Murmuring: The Sin of the People - Patricia St. John

"Nothing at all beside this manna"—that was the deep source of their discontent. At first they had enjoyed the manna immensely. It tasted like wafers made with honey and was quite a novelty, but they soon got tired of it. Their minds strayed back to the good old diet, and the more they savored it in imagination the more insipid the manna became.

They were no longer satisfied with what God provided. For us, this means Jesus, and He is all God ever promised us. He may add or take away a great many other mercies, but all we actually need to be content is in Jesus; and if He does not content us, nothing else ever will. When we long for the things this world can give, when we feel others have much and we have nothing, when life seems intolerably dull, we are, in fact, confessing that Christ has ceased to satisfy us. "Nothing at all," we mutter, "beside this manna!"

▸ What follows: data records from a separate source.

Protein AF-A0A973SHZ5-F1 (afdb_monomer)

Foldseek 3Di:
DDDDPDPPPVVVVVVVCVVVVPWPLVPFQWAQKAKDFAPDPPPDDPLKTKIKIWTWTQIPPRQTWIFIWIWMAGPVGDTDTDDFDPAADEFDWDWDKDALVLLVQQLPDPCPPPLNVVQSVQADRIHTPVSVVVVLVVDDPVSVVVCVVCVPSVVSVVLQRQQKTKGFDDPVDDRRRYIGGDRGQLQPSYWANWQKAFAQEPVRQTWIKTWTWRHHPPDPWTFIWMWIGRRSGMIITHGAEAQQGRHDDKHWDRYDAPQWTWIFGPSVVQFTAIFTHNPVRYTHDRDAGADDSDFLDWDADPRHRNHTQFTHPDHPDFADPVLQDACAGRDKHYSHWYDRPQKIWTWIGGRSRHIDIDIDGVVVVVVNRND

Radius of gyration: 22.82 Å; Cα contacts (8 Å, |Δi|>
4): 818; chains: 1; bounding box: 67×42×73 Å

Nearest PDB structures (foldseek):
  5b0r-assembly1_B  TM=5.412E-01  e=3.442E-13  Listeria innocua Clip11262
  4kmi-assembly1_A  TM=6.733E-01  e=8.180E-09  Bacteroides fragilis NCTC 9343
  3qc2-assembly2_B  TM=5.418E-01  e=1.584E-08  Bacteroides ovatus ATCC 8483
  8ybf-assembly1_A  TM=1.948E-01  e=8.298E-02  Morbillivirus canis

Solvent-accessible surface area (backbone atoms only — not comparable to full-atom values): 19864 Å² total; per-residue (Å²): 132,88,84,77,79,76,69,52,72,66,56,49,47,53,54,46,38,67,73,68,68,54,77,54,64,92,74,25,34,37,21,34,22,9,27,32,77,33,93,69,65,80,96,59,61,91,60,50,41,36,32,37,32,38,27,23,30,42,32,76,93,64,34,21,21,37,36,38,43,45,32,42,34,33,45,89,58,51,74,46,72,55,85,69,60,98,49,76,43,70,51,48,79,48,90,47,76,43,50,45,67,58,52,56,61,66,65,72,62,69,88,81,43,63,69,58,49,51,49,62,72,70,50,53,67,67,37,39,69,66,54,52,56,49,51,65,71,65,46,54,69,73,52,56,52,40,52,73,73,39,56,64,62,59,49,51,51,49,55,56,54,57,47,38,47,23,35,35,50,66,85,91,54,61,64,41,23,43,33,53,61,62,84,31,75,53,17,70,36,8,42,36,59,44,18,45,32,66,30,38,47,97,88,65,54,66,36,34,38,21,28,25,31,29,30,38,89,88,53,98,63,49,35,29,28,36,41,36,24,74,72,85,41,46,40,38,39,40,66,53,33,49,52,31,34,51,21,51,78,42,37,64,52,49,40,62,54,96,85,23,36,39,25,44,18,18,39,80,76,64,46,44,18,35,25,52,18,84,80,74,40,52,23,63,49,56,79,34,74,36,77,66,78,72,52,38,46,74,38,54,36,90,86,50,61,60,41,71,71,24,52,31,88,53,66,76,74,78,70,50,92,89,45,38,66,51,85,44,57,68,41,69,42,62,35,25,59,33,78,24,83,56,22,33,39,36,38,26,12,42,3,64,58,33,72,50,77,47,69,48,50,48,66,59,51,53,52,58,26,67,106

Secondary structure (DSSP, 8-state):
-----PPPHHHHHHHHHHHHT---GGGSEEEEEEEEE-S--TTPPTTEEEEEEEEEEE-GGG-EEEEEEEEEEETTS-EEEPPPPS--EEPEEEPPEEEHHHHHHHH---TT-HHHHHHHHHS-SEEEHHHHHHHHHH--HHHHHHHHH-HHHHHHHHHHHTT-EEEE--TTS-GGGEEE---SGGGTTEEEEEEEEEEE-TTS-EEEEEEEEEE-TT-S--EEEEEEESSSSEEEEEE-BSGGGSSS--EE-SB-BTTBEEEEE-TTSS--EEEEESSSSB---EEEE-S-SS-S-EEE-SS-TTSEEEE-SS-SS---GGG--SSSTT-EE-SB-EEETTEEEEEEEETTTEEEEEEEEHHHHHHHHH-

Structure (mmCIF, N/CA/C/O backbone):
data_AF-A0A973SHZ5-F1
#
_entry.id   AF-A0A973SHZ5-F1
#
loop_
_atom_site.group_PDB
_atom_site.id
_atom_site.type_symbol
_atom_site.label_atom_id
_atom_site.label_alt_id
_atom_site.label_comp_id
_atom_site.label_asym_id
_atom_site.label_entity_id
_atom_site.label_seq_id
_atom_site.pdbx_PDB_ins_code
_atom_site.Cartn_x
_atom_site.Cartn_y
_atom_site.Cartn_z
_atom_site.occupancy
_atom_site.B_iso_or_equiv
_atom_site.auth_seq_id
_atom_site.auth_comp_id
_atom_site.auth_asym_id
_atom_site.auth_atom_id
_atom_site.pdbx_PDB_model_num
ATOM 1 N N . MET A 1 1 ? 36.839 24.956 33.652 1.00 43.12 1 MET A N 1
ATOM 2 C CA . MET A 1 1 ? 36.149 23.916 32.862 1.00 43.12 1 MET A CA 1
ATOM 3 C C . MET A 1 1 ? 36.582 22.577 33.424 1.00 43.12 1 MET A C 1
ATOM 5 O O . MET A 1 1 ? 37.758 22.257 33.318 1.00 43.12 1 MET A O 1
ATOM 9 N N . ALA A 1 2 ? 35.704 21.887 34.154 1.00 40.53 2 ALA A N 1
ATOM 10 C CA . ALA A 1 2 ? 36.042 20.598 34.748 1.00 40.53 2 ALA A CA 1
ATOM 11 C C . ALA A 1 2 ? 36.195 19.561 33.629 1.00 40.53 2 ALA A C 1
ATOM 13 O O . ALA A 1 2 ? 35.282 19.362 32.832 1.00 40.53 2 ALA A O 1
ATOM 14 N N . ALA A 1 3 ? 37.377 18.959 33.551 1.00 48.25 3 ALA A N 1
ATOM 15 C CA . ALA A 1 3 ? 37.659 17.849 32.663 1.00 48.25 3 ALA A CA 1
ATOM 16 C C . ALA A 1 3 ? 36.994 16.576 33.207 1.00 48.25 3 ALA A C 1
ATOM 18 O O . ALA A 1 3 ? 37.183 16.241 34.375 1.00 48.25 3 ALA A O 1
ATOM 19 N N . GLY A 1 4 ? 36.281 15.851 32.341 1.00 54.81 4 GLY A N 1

Blessed, blessed condition, no distractions! "Nothing at all," we say, and we can either spend our restless hungry days pining and complaining for those nothings, which would never have satisfied us in any case, or we can sit down and examine our assets. "Nothing... besides this manna"—then back to the manna! Can it satisfy us, or can it not? Did Jesus really mean anything when He said, "He that cometh to Me shall never hunger"?

"Oh," says the disattisfied Christian, "I've tried it, but it doesn't work. The Bible seems insipid to me, and I can't concentrate in prayer." But the manna had to be gathered early, ground, beaten, baked and eaten; it took time, patience, and hard work to be nourished by that bread How much time have we spent daily with Jesus? How much mental energy and practical obedience have we given to Bible study? How serious and methodical has our prayer life been? Don't call it off until you have tried fulfilling the conditions. He will be found of them that truly seek Him, but the seeking is costly, self-denying, disciplined work, and where we keep our part of the bargain, He will keep His. No one who ever sough Him with all their heart and mind and strength, giving to that search the time and purpose and energy and technical obedience that they would give to the supreme goal of their life, was ever disappointed. But those who treat that quest as a sideline, to be crowded in when possible and convenient, will always be disappointed.

—From Missing the Way by Patricia St. John, pp 7-8.